盐-冻侵蚀环境下聚丙烯纤维混凝土的寿命预测

硅酸盐通报 ›› 2024, Vol. 43 ›› Issue (6): 2111-2120.

盐-冻侵蚀环境下聚丙烯纤维混凝土的寿命预测

徐存东^1,2,3, 汪志航^1,2, 陈家豪^1,2, 李准^1,2, 王海若^1,2, 徐慧^1,2

1.华北水利水电大学水利学院,郑州 450046;
2.浙江省农村水利水电资源配置与调控关键技术重点实验室,杭州 310018;
3.河南省水工结构安全工程技术研究中心,郑州 450046

收稿日期:2023-11-20 修订日期:2024-03-15 出版日期:2024-06-15 发布日期:2024-06-18
通信作者: 汪志航,硕士研究生。E-mail:1241517058@qq.com
作者简介:徐存东(1972—),男,博士,教授。主要从事水工结构优化设计和耐久性的研究。E-mail:xcundong@126.com
基金资助:
宁夏回族自治区水利科技项目(QTXGQ-KY-2023-001);甘肃省水利科技计划项目(22GSLK019)

Life Prediction of Polypropylene Fiber Reinforced Concrete under Salt-Freeze Erosion Environment

XU Cundong^1,2,3, WANG Zhihang^1,2, CHEN Jiahao^1,2, LI Zhun^1,2, WANG Hairuo^1,2, XU Hui^1,2

1. School of Water Conservancy, North China University of Water Resources and Electric Power, Zhengzhou 450046, China;
2. Key Laboratory for Technology in Rural Water Management of Zhejiang Provincial, Hangzhou 310018, China;
3. Henan Provincial Hydraulic Structure Safety Engineering Research Center, Zhengzhou 450046, China

Received:2023-11-20 Revised:2024-03-15 Online:2024-06-15 Published:2024-06-18

摘要/Abstract

摘要： 针对我国西北地区混凝土结构在盐-冻侵蚀下耐久性降低的问题,本研究选取不同聚丙烯纤维掺量(0、0.6、0.9、1.2、1.5 kg·m^-3)的混凝土试件,将其分别放入清水、3%NaCl、5%Na₂SO₄溶液中进行冻融循环试验,分析试件质量损失率、动弹性模量和抗压强度的变化规律,并基于Weibull理论和灰色预测理论分别建立标准模型,对聚丙烯纤维混凝土结构的最大服役年限进行预测,同时结合SEM分析聚丙烯纤维对混凝土的作用机理。结果表明:清水冻融工况对混凝土造成的损伤要低于盐冻侵蚀,其中氯盐对混凝土的力学性能侵蚀破坏最为严重;聚丙烯纤维的渗入可以有效减缓冻融侵蚀作用下混凝土力学性能的衰减速率,削弱因外界侵蚀对抗压强度等带来的影响。当纤维掺量达到1.2 kg·m^-3时效果最优,灰色预测模型和Weibull两种模型的寿命预测结果大致相似,其中灰色预测模型只能根据现阶段所含有的数据进行大范围的推断,而Weibull模型预测结果较为精确。该结果可为混凝土的力学性能研究和选择较佳的模型预测混凝土服役寿命提供一定的理论指导和依据。

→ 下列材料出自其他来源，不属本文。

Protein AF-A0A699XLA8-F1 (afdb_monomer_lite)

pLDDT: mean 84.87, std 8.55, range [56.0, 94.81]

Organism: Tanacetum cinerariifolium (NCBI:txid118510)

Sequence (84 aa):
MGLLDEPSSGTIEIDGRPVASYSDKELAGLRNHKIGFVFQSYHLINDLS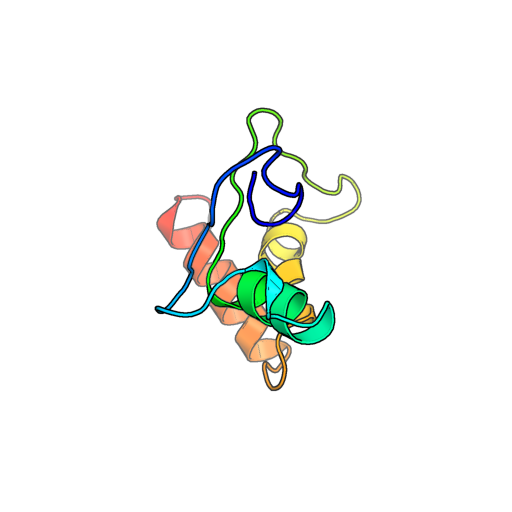VRDNVELPLLYRPGVSGGERRRRALAALDKVGLNT

InterPro domains:
  IPR003439 ABC transporter-like, ATP-binding domain [PF00005] (6-83)
  IPR027417 P-loop containing nucleoside triphosphate hydrolase [G3DSA:3.40.50.300] (1-84)
  IPR027417 P-loop containing nucleoside triphosphate hydrolase [SSF52540] (2-83)

Structure (mmCIF, N/CA/C/O backbone):
data_AF-A0A699XLA8-F1
#
_entry.id   AF-A0A699XLA8-F1
#
loop_
_atom_site.group_PDB
_atom_site.id
_atom_site.type_symbol
_atom_site.label_atom_id
_atom_site.label_alt_id
_atom_site.label_comp_id
_atom_site.label_asym_id
_atom_site.label_entity_id
_atom_site.label_seq_id
_atom_site.pdbx_PDB_ins_code
_atom_site.Cartn_x
_atom_site.Cartn_y
_atom_site.Cartn_z
_atom_site.occupancy
_atom_site.B_iso_or_equiv
_atom_site.auth_seq_id
_atom_site.auth_comp_id
_atom_site.auth_asym_id
_atom_site.auth_atom_id
_atom_site.pdbx_PDB_model_num
ATOM 1 N N . MET A 1 1 ? -10.788 8.420 5.981 1.00 57.62 1 MET A N 1
ATOM 2 C CA . MET A 1 1 ? -11.661 7.394 5.335 1.00 57.62 1 MET A CA 1
ATOM 3 C C . MET A 1 1 ? -10.833 6.434 4.481 1.00 57.62 1 MET A C 1
ATOM 5 O O . MET A 1 1 ? -10.189 6.858 3.534 1.00 57.62 1 MET A O 1
ATOM 9 N N . GLY A 1 2 ? -10.798 5.158 4.871 1.00 58.12 2 GLY A N 1
ATOM 10 C CA . GLY A 1 2 ? -9.789 4.163 4.465 1.00 58.12 2 GLY A CA 1
ATOM 11 C C . GLY A 1 2 ? -9.245 3.359 5.647 1.00 58.12 2 GLY A C 1
ATOM 12 O O . GLY A 1 2 ? -8.129 2.848 5.594 1.00 58.12 2 GLY A O 1
ATOM 13 N N . LEU A 1 3 ? -10.006 3.327 6.749 1.00 63.59 3 LEU A N 1
ATOM 14 C CA . LEU A 1 3 ? -9.538 2.874 8.065 1.00 63.59 3 LEU A CA 1
ATOM 15 C C . LEU A 1 3 ? -8.352 3.695 8.593 1.00 63.59 3 LEU A C 1
ATOM 17 O O . LEU A 1 3 ? -7.513 3.181 9.326 1.00 63.59 3 LEU A O 1
ATOM 21 N N . LEU A 1 4 ? -8.252 4.948 8.145 1.00 63.78 4 LEU A N 1
ATOM 22 C CA . LEU A 1 4 ? -7.290 5.933 8.644 1.00 63.78 4 LEU A CA 1
ATOM 23 C C . LEU A 1 4 ? -7.906 6.839 9.719 1.00 63.78 4 LEU A C 1
ATOM 25 O O . LEU A 1 4 ? -7.163 7.442 10.477 1.00 63.78 4 LEU A O 1
ATOM 29 N N . ASP A 1 5 ? -9.240 6.877 9.798 1.00 66.31 5 ASP A N 1
ATOM 30 C CA . ASP A 1 5 ? -10.003 7.595 10.820 1.00 66.31 5 ASP A CA 1
ATOM 31 C C . ASP A 1 5 ? -11.059 6.648 11.390 1.00 66.31 5 ASP A C 1
ATOM 33 O O . ASP A 1 5 ? -11.617 5.823 10.650 1.00 66.31 5 ASP A O 1
ATOM 37 N N . GL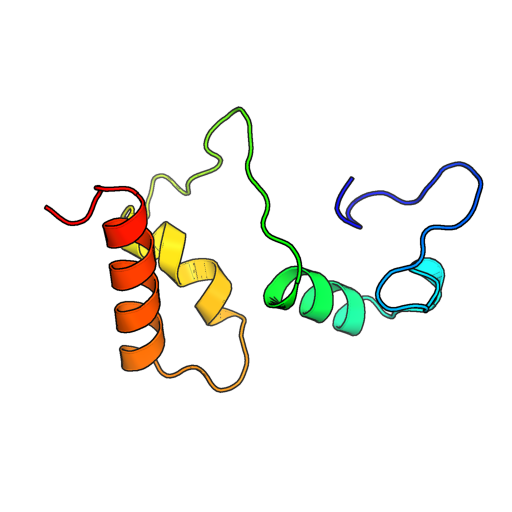U A 1 6 ? -11.348 6.788 12.680 1.00 67.75 6 GLU A N 1
ATOM 38 C CA . GLU A 1 6 ? -12.447 6.090 13.340 1.00 67.75 6 GLU A CA 1
ATOM 39 C C . GLU A 1 6 ? -13.774 6.829 13.106 1.00 67.75 6 GLU A C 1
ATOM 41 O O . GLU A 1 6 ? -13.805 8.064 13.073 1.00 67.75 6 GLU A O 1
ATOM 46 N N . PRO A 1 7 ? -14.891 6.104 12.920 1.00 71.94 7 PRO A N 1
ATOM 47 C CA . PRO A 1 7 ? -16.196 6.736 12.819 1.00 71.94 7 PRO A CA 1
ATOM 48 C C . PRO A 1 7 ? -16.552 7.418 14.146 1.00 71.94 7 PRO A C 1
ATOM 50 O O . PRO A 1 7 ? -16.418 6.827 15.214 1.00 71.94 7 PRO A O 1
ATOM 53 N N . SER A 1 8 ? -17.067 8.647 14.083 1.00 76.38 8 SER A N 1
ATOM 54 C CA . SER A 1 8 ? -17.561 9.361 15.268 1.00 76.38 8 SER A CA 1
ATOM 55 C C . SER A 1 8 ? -18.814 8.714 15.875 1.00 76.38 8 SER A C 1
ATOM 57 O O . SER A 1 8 ? -19.085 8.884 17.062 1.00 76.38 8 SER A O 1
ATOM 59 N N . SER A 1 9 ? -19.578 7.962 15.078 1.00 81.88 9 SER A N 1
ATOM 60 C CA . SER A 1 9 ? -20.673 7.098 15.521 1.00 81.88 9 SER A CA 1
ATOM 61 C C . SER A 1 9 ? -20.966 6.000 14.489 1.00 81.88 9 SER A C 1
ATOM 63 O O . SER A 1 9 ? -20.628 6.126 13.310 1.00 81.88 9 SER A O 1
ATOM 65 N N . GLY A 1 10 ? -21.605 4.913 14.933 1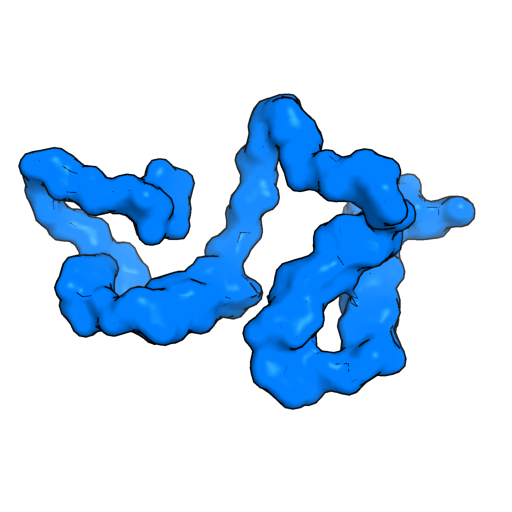.00 83.44 10 GLY A N 1
ATOM 66 C CA . GLY A 1 10 ? -21.953 3.766 14.089 1.00 83.44 10 GLY A CA 1
ATOM 67 C C . GLY A 1 10 ? -20.862 2.695 14.020 1.00 83.44 10 GLY A C 1
ATOM 68 O O . GLY A 1 10 ? -19.929 2.669 14.820 1.00 83.44 10 GLY A O 1
ATOM 69 N N . THR A 1 11 ? -21.003 1.762 13.080 1.00 82.50 11 THR A N 1
ATOM 70 C CA . THR A 1 11 ? -20.061 0.651 12.898 1.00 82.50 11 THR A CA 1
ATOM 71 C C . THR A 1 11 ? -19.747 0.485 11.421 1.00 82.50 11 THR A C 1
ATOM 73 O O . THR A 1 11 ? -20.635 0.549 10.575 1.00 82.50 11 THR A O 1
ATOM 76 N N . ILE A 1 12 ? -18.465 0.289 11.122 1.00 84.50 12 ILE A N 1
ATOM 77 C CA . ILE A 1 12 ? -17.985 -0.070 9.790 1.00 84.50 12 ILE A CA 1
ATOM 78 C C . ILE A 1 12 ? -17.563 -1.530 9.860 1.00 84.50 12 ILE A C 1
ATOM 80 O O . ILE A 1 12 ? -16.826 -1.916 10.769 1.00 84.50 12 ILE A O 1
ATOM 84 N N . GLU A 1 13 ? -18.009 -2.324 8.897 1.00 86.94 13 GLU A N 1
ATOM 85 C CA . GLU A 1 13 ? -17.621 -3.723 8.752 1.00 86.94 13 GLU A CA 1
ATOM 86 C C . GLU A 1 13 ? -16.885 -3.917 7.432 1.00 86.94 13 GLU A C 1
ATOM 88 O O . GLU A 1 13 ? -17.279 -3.374 6.398 1.00 86.94 13 GLU A O 1
ATOM 93 N N . ILE A 1 14 ? -15.805 -4.693 7.468 1.00 83.69 14 ILE A N 1
ATOM 94 C CA . ILE A 1 14 ? -15.096 -5.142 6.270 1.00 83.69 14 ILE A CA 1
ATOM 95 C C . ILE A 1 14 ? -14.997 -6.656 6.345 1.00 83.69 14 ILE A C 1
ATOM 97 O O . ILE A 1 14 ? -14.702 -7.204 7.402 1.00 83.69 14 ILE A O 1
ATOM 101 N N . ASP A 1 15 ? -15.302 -7.330 5.236 1.00 83.69 15 ASP A N 1
ATOM 102 C CA . ASP A 1 15 ? -15.357 -8.794 5.161 1.00 83.69 15 ASP A CA 1
ATOM 103 C C . ASP A 1 15 ? -16.233 -9.422 6.277 1.00 83.69 15 ASP A C 1
ATOM 105 O O . ASP A 1 15 ? -15.947 -10.507 6.777 1.00 83.69 15 ASP A O 1
ATOM 109 N N . GLY A 1 16 ? -17.308 -8.726 6.683 1.00 85.44 16 GLY A N 1
ATOM 110 C CA . GLY A 1 16 ? -18.258 -9.184 7.708 1.00 85.44 16 GLY A CA 1
ATOM 111 C C . GLY A 1 16 ? -17.757 -9.092 9.154 1.00 85.44 16 GLY A C 1
ATOM 112 O O . GLY A 1 16 ? -18.361 -9.683 10.046 1.00 85.44 16 GLY A O 1
ATOM 113 N N . ARG A 1 17 ? -16.647 -8.383 9.403 1.00 85.75 17 ARG A N 1
ATOM 114 C CA . ARG A 1 17 ? -16.088 -8.181 10.743 1.00 85.75 17 ARG A CA 1
ATOM 115 C C . ARG A 1 17 ? -15.988 -6.679 11.052 1.00 85.75 17 ARG A C 1
ATOM 117 O O . ARG A 1 17 ? -15.508 -5.917 10.205 1.00 85.75 17 ARG A O 1
ATOM 124 N N . PRO A 1 18 ? -16.407 -6.221 12.248 1.00 87.56 18 PRO A N 1
ATOM 125 C CA . PRO A 1 18 ? -16.287 -4.819 12.633 1.00 87.56 18 PRO A CA 1
ATOM 126 C C . PRO A 1 18 ? -14.837 -4.345 12.597 1.00 87.56 18 PRO A C 1
ATOM 128 O O . PRO A 1 18 ? -13.955 -4.983 13.177 1.00 87.56 18 PRO A O 1
ATOM 131 N N . VAL A 1 19 ? -14.599 -3.194 11.969 1.00 83.75 19 VAL A N 1
ATOM 132 C CA . VAL A 1 19 ? -13.267 -2.587 11.816 1.00 83.75 19 VAL A CA 1
ATOM 133 C C . VAL A 1 19 ? -12.588 -2.376 13.173 1.00 83.75 19 VAL A C 1
ATOM 135 O O . VAL A 1 19 ? -11.408 -2.676 13.318 1.00 83.75 19 VAL A O 1
ATOM 138 N N . ALA A 1 20 ? -13.354 -1.960 14.187 1.00 82.69 20 ALA A N 1
ATOM 139 C CA . ALA A 1 20 ? -12.880 -1.751 15.558 1.00 82.69 20 ALA A CA 1
ATOM 140 C C . ALA A 1 20 ? -12.369 -3.031 16.254 1.00 82.69 20 ALA A C 1
ATOM 142 O O . ALA A 1 20 ? -11.728 -2.954 17.295 1.00 82.69 20 ALA A O 1
ATOM 143 N N . SER A 1 21 ? -12.663 -4.215 15.706 1.00 85.44 21 SER A N 1
ATOM 144 C CA . SER A 1 21 ? -12.204 -5.498 16.255 1.00 85.44 21 SER A CA 1
ATOM 145 C C . SER A 1 21 ? -10.886 -5.996 15.652 1.00 85.44 21 SER A C 1
ATOM 147 O O . SER A 1 21 ? -10.404 -7.061 16.049 1.00 85.44 21 SER A O 1
ATOM 149 N N . TYR A 1 22 ? -10.332 -5.285 14.667 1.00 85.12 22 TYR A N 1
ATOM 150 C CA . TYR A 1 22 ? -9.040 -5.611 14.076 1.00 85.12 22 TYR A CA 1
ATOM 151 C C . TYR A 1 22 ? -7.914 -4.924 14.848 1.00 85.12 22 TYR A C 1
ATOM 153 O O . TYR A 1 22 ? -7.999 -3.751 15.192 1.00 85.12 22 TYR A O 1
ATOM 161 N N . SER A 1 23 ? -6.821 -5.646 15.062 1.00 86.69 23 SER A N 1
ATOM 162 C CA . SER A 1 23 ? -5.560 -5.065 15.524 1.00 86.69 23 SER A CA 1
ATOM 163 C C . SER A 1 23 ? -4.909 -4.198 14.441 1.00 86.69 23 SER A C 1
ATOM 165 O O . SER A 1 23 ? -5.125 -4.410 13.246 1.00 86.69 23 SER A O 1
ATOM 167 N N . ASP A 1 24 ? -4.004 -3.299 14.833 1.00 84.25 24 AS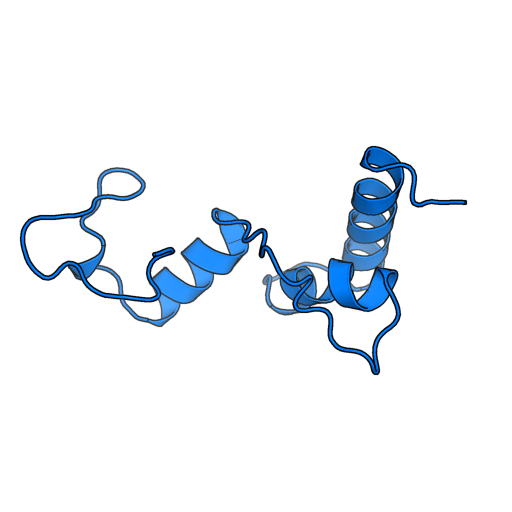P A N 1
ATOM 168 C CA . ASP A 1 24 ? -3.234 -2.462 13.897 1.00 84.25 24 ASP A CA 1
ATOM 169 C C . ASP A 1 24 ? -2.519 -3.272 12.808 1.00 84.25 24 ASP A C 1
ATOM 171 O O . ASP A 1 24 ? -2.439 -2.857 11.648 1.00 84.25 24 ASP A O 1
ATOM 175 N N . LYS A 1 25 ? -2.024 -4.462 13.167 1.00 86.88 25 LYS A N 1
ATOM 176 C CA . LYS A 1 25 ? -1.367 -5.383 12.235 1.00 86.88 25 LYS A CA 1
ATOM 177 C C . LYS A 1 25 ? -2.350 -5.950 11.212 1.00 86.88 25 LYS A C 1
ATOM 179 O O . LYS A 1 25 ? -2.016 -6.035 10.030 1.00 86.88 25 LYS A O 1
ATOM 184 N N . GLU A 1 26 ? -3.549 -6.333 11.645 1.00 86.88 26 GLU A N 1
ATOM 185 C CA . GLU A 1 26 ? -4.592 -6.805 10.733 1.00 86.88 26 GLU A CA 1
ATOM 186 C C . GLU A 1 26 ? -5.099 -5.667 9.838 1.00 86.88 26 GLU A C 1
ATOM 188 O O . GLU A 1 26 ? -5.247 -5.872 8.634 1.00 86.88 26 GLU A O 1
ATOM 193 N N . LEU A 1 27 ? -5.270 -4.454 10.379 1.00 86.31 27 LEU A N 1
ATOM 194 C CA . LEU A 1 27 ? -5.636 -3.265 9.603 1.00 86.31 27 LEU A CA 1
ATOM 195 C C . LEU A 1 27 ? -4.575 -2.927 8.550 1.00 86.31 27 LEU A C 1
ATOM 197 O O . LEU A 1 27 ? -4.914 -2.632 7.404 1.00 86.31 27 LEU A O 1
ATOM 201 N N . ALA A 1 28 ? -3.287 -3.007 8.895 1.00 84.94 28 ALA A N 1
ATOM 202 C CA . ALA A 1 28 ? -2.197 -2.806 7.942 1.00 84.94 28 ALA A CA 1
ATOM 203 C C . ALA A 1 28 ? -2.221 -3.848 6.813 1.00 84.94 28 ALA A C 1
ATOM 205 O O . ALA A 1 28 ? -2.070 -3.488 5.643 1.00 84.94 28 ALA A O 1
ATOM 206 N N . GLY A 1 29 ? -2.471 -5.118 7.144 1.00 86.44 29 GLY A N 1
ATOM 207 C CA . GLY A 1 29 ? -2.659 -6.177 6.153 1.00 86.44 29 GLY A CA 1
ATOM 208 C C . GLY A 1 29 ? -3.863 -5.909 5.250 1.00 86.44 29 GLY A C 1
ATOM 209 O O . GLY A 1 29 ? -3.750 -5.975 4.028 1.00 86.44 29 GLY A O 1
ATOM 210 N N . LEU A 1 30 ? -5.002 -5.535 5.830 1.00 86.81 30 LEU A N 1
ATOM 211 C CA . LEU A 1 30 ? -6.217 -5.218 5.086 1.00 86.81 30 LEU A CA 1
ATOM 212 C C . LEU A 1 30 ? -5.989 -4.057 4.109 1.00 86.81 30 LEU A C 1
ATOM 214 O O . LEU A 1 30 ? -6.313 -4.179 2.927 1.00 86.81 30 LEU A O 1
ATOM 218 N N . ARG A 1 31 ? -5.334 -2.980 4.564 1.00 85.62 31 ARG A N 1
ATOM 219 C CA . ARG A 1 31 ? -4.930 -1.858 3.705 1.00 85.62 31 ARG A CA 1
ATOM 220 C C . ARG A 1 31 ? -4.020 -2.316 2.568 1.00 85.62 31 ARG A C 1
ATOM 222 O O . ARG A 1 31 ? -4.261 -1.954 1.428 1.00 85.62 31 ARG A O 1
ATOM 229 N N . ASN A 1 32 ? -3.021 -3.153 2.843 1.00 85.44 32 ASN A N 1
ATOM 230 C CA . ASN A 1 32 ? -2.092 -3.629 1.815 1.00 85.44 32 ASN A CA 1
ATOM 231 C C . ASN A 1 32 ? -2.744 -4.568 0.780 1.00 85.44 32 ASN A C 1
ATOM 233 O O . ASN A 1 32 ? -2.353 -4.587 -0.388 1.00 85.44 32 ASN A O 1
ATOM 237 N N . HIS A 1 33 ? -3.718 -5.375 1.203 1.00 84.69 33 HIS A N 1
ATOM 238 C CA . HIS A 1 33 ? -4.269 -6.452 0.383 1.00 84.69 33 HIS A CA 1
ATOM 239 C C . HIS A 1 33 ? -5.591 -6.120 -0.308 1.00 84.69 33 HIS A C 1
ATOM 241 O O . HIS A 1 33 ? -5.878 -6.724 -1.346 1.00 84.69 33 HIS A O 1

关键词: 混凝土, 聚丙烯纤维, Weibull模型, 灰色预测模型, 耐久性, 寿命预测

Abstract: In response to the problem of reduced durability of concrete structures in the northwest region of China under salt frost erosion, this study selected concrete specimens with different polypropylene fiber contents (0, 0.6, 0.9, 1.2, 1.5 kg·m^-3) and placed them in clear water, 3%NaCl, and 5%Na₂SO₄ solutions for freeze-thaw cycle testing. The changes in mass loss rate, dynamic elastic modulus and compressive strength of specimens were analyzed, and standard models were established based on Weibull theory and grey theory to predict the maximum service life of polypropylene fiber reinforced concrete structures. At the same time, SEM was used to analyze the mechanism of polypropylene fiber reinforced concrete. The results show that the damage caused by clear water freeze-thaw conditions to concrete is lower than that caused by salt freeze-thaw erosion, with chloride salt causing the most severe erosion damage to mechanical properties of concrete. The infiltration of polypropylene fibers can effectively slow down the degradation rate of mechanical properties of concrete under freeze-thaw erosion and weaken the impact of external erosion on compressive strength. The optimal effect is achieved when the fiber content reaches 1.2 kg·m^-3. The life prediction results of grey prediction model and Weibull model are roughly similar. The grey prediction model can only make large-scale inferences based on data currently contained, while Weibull model has more accurate prediction results. This result can provide theoretical guidance and basis for studying the mechanical properties of concrete and selecting the best model to predict the service life of concrete.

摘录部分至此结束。